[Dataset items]

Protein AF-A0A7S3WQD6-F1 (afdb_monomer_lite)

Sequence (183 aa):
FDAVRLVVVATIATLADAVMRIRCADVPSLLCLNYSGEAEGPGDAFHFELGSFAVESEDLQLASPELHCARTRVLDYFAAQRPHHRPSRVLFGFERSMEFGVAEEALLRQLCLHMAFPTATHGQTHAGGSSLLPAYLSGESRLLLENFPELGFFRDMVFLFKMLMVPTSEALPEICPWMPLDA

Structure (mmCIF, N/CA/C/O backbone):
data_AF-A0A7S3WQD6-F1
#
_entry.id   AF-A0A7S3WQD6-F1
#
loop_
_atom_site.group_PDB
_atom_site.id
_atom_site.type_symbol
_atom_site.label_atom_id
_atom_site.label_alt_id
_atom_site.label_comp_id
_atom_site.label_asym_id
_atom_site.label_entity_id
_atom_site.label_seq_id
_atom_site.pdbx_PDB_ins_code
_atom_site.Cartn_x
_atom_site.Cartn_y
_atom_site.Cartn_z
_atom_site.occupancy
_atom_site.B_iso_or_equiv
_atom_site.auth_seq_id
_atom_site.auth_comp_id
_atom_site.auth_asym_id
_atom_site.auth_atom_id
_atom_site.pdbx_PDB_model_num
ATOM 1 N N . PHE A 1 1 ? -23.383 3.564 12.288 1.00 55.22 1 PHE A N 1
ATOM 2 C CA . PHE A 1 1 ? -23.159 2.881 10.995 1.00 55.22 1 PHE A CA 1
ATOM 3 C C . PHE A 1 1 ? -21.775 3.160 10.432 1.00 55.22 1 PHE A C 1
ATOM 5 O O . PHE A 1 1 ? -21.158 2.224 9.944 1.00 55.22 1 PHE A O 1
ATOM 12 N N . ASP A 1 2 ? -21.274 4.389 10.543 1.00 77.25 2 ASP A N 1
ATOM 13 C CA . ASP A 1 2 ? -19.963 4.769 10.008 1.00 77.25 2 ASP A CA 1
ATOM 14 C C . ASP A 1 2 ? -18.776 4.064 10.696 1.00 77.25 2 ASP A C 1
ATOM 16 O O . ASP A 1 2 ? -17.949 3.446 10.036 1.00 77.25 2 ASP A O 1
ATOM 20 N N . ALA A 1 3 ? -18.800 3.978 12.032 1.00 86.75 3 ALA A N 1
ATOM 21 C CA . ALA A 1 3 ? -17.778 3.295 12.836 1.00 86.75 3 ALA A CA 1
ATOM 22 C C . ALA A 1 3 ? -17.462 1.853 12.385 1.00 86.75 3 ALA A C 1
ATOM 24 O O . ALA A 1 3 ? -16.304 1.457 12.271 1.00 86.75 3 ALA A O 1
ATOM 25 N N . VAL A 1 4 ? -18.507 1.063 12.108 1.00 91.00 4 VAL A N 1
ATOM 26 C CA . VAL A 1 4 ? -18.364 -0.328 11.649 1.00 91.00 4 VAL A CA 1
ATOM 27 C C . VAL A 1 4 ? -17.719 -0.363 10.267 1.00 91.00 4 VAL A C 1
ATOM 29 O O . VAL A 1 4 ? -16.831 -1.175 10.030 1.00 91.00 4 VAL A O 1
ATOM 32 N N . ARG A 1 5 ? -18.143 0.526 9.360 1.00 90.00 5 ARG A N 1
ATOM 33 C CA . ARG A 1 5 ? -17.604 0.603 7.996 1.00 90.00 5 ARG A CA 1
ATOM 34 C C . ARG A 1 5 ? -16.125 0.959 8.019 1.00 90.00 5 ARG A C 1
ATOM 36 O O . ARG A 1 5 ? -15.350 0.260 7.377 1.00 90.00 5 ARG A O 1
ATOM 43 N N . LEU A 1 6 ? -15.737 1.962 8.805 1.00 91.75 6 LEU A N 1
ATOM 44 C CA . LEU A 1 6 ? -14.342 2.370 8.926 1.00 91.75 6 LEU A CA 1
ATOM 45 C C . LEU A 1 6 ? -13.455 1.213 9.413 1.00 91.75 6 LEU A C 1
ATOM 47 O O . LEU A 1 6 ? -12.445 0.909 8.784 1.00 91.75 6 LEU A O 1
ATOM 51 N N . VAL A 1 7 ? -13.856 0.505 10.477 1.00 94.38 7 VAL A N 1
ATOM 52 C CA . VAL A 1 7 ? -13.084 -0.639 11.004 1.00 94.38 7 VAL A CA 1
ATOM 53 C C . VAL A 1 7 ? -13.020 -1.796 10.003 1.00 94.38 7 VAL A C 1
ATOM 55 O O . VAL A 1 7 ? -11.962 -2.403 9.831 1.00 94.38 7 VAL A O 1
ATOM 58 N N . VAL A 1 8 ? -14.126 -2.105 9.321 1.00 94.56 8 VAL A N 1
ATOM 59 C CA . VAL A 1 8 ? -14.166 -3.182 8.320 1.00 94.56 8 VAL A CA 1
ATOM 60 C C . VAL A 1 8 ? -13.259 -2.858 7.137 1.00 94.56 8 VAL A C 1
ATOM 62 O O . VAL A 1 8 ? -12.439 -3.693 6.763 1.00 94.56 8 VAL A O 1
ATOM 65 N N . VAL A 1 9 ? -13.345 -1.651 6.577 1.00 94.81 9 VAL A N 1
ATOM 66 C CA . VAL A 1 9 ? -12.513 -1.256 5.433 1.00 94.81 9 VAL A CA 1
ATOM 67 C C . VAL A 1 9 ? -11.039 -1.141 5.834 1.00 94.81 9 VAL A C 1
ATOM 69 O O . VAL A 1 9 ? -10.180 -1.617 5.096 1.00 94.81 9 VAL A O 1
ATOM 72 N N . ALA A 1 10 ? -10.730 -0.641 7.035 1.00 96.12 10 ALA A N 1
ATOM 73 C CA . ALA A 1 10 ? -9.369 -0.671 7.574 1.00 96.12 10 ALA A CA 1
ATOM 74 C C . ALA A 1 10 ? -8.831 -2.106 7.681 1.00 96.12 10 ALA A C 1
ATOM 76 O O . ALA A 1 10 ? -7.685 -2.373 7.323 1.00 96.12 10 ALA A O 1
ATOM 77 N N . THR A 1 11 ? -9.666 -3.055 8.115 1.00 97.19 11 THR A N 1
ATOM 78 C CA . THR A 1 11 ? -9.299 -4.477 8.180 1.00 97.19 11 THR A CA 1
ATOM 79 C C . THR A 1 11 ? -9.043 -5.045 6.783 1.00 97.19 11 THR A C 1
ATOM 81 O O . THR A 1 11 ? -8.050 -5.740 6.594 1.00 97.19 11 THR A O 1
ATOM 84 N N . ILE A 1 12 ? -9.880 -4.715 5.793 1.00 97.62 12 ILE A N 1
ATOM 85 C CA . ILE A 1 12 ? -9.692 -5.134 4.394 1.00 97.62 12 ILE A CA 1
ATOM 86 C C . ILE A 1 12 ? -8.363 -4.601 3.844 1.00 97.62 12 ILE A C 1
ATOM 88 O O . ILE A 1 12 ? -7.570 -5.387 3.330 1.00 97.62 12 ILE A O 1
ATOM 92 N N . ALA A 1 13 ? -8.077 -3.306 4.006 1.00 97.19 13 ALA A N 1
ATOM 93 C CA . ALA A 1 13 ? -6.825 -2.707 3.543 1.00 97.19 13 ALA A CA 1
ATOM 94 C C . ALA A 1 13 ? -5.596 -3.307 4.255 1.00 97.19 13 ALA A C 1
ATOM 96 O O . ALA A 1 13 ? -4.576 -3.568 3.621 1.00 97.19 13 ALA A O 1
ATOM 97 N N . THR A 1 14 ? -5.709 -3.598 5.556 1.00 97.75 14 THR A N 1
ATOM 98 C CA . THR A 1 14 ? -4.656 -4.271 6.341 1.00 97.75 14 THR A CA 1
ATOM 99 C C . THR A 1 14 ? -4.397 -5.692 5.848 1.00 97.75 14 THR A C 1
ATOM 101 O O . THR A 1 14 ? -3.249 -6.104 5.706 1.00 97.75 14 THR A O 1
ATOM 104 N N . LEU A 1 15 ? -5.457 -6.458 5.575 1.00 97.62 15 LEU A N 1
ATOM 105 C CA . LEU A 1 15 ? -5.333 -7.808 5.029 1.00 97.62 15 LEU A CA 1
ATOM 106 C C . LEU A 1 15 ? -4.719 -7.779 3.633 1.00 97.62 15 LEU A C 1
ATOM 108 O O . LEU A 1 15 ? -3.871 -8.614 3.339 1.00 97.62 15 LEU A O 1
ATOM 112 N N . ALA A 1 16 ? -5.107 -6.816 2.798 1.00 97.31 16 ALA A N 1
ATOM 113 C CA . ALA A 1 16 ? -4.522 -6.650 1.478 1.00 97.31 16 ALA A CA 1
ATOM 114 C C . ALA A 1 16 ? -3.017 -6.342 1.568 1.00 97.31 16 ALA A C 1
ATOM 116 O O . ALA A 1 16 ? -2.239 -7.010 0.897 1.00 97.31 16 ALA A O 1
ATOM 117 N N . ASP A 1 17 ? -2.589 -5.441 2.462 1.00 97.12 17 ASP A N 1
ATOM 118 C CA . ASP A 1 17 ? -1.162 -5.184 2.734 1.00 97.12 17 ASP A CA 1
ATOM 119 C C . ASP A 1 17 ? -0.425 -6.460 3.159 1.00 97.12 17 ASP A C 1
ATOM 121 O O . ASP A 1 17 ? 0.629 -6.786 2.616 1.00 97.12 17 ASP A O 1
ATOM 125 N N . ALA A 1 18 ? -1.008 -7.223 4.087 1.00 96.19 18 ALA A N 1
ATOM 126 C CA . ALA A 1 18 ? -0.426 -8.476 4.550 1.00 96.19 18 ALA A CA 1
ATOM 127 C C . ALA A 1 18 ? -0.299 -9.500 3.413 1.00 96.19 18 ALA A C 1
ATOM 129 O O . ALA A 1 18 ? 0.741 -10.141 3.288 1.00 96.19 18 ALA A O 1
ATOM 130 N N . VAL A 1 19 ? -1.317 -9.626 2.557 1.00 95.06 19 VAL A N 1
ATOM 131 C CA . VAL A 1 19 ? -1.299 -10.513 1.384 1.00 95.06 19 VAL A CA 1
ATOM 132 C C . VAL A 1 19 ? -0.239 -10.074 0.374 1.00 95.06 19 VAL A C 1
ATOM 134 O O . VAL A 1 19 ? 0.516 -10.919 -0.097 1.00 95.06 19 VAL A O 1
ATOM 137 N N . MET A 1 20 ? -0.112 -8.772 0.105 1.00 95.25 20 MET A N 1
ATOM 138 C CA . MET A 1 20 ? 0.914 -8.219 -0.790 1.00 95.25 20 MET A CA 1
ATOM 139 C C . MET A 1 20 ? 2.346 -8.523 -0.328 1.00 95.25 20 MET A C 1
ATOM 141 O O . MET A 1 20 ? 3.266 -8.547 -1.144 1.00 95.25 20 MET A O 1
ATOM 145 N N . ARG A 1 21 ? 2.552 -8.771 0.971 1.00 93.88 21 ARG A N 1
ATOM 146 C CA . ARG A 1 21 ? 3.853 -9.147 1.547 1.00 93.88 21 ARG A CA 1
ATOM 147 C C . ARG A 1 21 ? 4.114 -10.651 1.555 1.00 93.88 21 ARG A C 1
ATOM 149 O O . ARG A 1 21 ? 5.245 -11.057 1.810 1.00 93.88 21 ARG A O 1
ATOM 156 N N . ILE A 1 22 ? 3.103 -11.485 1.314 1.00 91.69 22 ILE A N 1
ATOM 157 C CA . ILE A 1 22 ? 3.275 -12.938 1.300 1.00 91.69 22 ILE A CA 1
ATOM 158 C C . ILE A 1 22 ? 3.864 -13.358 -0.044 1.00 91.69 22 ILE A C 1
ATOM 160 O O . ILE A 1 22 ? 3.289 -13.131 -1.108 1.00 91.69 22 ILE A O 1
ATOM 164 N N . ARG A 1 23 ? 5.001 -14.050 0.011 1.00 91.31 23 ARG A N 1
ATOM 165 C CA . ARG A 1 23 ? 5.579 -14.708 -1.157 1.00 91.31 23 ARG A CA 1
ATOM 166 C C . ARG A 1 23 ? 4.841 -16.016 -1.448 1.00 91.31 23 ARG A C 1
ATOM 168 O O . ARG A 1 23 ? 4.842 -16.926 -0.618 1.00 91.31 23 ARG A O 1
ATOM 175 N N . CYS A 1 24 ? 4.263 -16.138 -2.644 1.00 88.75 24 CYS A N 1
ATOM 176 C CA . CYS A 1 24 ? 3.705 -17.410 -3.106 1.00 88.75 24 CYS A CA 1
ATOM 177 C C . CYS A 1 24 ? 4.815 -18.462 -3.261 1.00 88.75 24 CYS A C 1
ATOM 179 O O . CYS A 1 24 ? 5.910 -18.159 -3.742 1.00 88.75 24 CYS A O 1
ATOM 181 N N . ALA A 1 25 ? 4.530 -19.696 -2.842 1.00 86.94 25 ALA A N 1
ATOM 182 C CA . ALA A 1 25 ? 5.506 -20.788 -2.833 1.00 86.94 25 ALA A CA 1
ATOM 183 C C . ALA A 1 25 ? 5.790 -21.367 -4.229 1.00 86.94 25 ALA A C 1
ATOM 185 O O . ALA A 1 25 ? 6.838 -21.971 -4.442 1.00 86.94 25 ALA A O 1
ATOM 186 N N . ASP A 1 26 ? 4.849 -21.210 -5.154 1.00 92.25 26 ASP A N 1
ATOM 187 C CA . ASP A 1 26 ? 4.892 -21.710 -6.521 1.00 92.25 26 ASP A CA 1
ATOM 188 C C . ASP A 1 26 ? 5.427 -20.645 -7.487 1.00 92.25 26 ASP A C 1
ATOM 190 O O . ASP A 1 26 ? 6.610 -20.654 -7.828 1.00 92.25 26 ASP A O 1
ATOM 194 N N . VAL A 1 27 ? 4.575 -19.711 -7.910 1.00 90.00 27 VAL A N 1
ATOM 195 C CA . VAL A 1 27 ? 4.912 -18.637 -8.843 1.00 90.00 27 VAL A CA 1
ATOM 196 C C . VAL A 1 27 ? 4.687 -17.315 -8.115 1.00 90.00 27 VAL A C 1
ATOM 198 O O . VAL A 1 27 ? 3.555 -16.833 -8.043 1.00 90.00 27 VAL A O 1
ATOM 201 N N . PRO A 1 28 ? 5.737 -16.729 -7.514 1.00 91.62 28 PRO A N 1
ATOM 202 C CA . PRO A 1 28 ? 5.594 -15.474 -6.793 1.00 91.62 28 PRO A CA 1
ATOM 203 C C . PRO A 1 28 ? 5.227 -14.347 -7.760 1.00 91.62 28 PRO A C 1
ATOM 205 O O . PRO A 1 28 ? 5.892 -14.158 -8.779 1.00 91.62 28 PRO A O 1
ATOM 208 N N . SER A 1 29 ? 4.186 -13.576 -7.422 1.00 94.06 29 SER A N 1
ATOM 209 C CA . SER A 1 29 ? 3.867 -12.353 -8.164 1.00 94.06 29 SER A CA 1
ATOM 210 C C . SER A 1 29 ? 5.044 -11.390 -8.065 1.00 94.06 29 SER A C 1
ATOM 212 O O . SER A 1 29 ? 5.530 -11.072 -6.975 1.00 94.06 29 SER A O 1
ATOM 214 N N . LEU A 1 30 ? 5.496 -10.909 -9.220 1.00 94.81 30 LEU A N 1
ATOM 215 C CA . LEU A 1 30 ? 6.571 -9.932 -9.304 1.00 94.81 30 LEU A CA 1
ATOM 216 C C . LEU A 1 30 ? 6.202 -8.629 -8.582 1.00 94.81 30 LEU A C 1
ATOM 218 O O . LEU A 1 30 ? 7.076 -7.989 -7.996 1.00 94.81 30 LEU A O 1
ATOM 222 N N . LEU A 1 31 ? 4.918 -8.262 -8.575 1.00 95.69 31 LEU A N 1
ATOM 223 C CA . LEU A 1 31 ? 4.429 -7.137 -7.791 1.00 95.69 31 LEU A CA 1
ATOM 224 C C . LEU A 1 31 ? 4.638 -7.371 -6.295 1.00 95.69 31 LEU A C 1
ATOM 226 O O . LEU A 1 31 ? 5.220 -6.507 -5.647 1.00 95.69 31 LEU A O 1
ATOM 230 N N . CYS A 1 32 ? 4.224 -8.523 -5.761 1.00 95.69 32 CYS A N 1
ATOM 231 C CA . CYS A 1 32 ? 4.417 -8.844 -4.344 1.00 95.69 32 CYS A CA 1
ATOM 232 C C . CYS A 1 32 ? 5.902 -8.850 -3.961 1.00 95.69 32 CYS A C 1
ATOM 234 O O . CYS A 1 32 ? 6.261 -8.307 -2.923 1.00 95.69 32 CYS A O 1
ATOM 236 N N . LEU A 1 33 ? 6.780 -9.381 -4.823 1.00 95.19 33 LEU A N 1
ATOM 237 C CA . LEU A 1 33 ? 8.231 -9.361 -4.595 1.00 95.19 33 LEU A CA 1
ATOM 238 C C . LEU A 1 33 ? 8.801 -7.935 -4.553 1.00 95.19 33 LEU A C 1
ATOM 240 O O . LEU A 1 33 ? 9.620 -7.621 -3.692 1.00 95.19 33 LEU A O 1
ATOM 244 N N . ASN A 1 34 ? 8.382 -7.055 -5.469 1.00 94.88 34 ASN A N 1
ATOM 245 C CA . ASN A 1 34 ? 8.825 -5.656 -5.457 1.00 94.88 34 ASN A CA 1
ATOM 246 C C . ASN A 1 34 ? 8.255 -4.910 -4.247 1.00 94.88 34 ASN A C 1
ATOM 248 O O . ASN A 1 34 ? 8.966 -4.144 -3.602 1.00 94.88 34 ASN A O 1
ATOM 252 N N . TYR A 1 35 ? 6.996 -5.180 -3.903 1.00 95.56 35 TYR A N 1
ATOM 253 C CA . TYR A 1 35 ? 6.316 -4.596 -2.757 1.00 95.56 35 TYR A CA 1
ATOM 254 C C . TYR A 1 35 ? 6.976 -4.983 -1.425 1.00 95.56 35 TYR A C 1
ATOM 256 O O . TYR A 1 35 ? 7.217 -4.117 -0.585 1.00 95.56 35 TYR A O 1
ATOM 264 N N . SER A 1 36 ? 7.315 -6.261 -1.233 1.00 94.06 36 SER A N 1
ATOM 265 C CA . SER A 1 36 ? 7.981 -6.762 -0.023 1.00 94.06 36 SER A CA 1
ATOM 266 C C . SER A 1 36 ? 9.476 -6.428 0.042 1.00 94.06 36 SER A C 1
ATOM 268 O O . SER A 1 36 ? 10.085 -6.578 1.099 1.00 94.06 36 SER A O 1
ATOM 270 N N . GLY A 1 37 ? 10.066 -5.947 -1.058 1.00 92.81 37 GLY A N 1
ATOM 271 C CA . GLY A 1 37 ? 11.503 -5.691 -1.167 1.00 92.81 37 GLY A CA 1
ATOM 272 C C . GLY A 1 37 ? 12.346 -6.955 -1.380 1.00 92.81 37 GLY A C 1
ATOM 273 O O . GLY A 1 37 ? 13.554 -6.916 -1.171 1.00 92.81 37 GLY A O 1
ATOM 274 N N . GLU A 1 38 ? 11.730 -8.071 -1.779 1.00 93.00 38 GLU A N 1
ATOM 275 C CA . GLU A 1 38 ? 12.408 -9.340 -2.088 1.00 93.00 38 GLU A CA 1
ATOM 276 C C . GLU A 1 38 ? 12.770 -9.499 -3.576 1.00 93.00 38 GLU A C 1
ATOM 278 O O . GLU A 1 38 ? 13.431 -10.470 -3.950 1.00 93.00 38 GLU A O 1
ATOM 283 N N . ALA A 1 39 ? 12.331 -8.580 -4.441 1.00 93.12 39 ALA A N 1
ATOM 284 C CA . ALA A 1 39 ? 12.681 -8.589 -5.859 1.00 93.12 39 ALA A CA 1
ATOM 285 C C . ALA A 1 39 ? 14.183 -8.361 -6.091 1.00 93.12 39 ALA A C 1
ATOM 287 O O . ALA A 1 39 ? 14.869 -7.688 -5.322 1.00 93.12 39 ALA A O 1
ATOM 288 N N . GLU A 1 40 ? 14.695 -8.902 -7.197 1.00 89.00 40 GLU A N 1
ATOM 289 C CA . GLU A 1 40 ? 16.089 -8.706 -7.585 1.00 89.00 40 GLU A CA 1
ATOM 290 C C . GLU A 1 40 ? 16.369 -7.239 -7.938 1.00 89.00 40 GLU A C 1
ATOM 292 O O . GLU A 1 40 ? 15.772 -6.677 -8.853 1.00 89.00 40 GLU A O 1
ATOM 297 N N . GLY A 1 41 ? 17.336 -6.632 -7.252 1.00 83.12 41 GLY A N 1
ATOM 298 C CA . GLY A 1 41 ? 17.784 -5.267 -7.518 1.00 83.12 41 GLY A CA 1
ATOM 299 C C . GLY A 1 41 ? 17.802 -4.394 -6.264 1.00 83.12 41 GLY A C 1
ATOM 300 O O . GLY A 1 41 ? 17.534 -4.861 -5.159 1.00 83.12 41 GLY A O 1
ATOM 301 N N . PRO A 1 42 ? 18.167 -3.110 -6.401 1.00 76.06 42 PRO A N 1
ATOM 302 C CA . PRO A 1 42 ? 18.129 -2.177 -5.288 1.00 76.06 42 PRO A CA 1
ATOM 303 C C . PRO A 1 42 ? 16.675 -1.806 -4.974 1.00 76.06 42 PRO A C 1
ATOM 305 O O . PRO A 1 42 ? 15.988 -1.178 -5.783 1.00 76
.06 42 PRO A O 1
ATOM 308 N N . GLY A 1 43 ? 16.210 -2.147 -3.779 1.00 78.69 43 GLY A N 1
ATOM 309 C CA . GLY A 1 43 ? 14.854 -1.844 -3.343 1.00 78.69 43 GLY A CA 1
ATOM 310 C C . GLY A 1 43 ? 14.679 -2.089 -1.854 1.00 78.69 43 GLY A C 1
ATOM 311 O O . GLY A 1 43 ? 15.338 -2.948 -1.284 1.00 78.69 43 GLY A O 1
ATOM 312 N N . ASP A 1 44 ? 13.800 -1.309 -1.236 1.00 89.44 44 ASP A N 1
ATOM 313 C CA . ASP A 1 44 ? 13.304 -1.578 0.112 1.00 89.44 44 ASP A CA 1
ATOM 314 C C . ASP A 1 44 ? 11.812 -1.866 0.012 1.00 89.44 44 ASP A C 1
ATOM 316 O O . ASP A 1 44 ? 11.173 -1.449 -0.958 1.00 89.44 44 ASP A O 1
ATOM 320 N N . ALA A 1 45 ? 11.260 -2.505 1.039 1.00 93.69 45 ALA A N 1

-- Assignment --
Leave out every line above except those from the line with "ATOM 270 N N" up to and including the line with "ATOM 275 C CA", and copy those exactly.

-- Expected answer --
ATOM 270 N N . GLY A 1 37 ? 10.066 -5.947 -1.058 1.00 92.81 37 GLY A N 1
ATOM 271 C CA . GLY A 1 37 ? 11.503 -5.691 -1.167 1.00 92.81 37 GLY A CA 1
ATOM 272 C C . GLY A 1 37 ? 12.346 -6.955 -1.380 1.00 92.81 37 GLY A C 1
ATOM 273 O O . GLY A 1 37 ? 13.554 -6.916 -1.171 1.00 92.81 37 GLY A O 1
ATOM 274 N N . GLU A 1 38 ? 11.730 -8.071 -1.779 1.00 93.00 38 GLU A N 1
ATOM 275 C CA . GLU A 1 38 ? 12.408 -9.340 -2.088 1.00 93.00 38 GLU A CA 1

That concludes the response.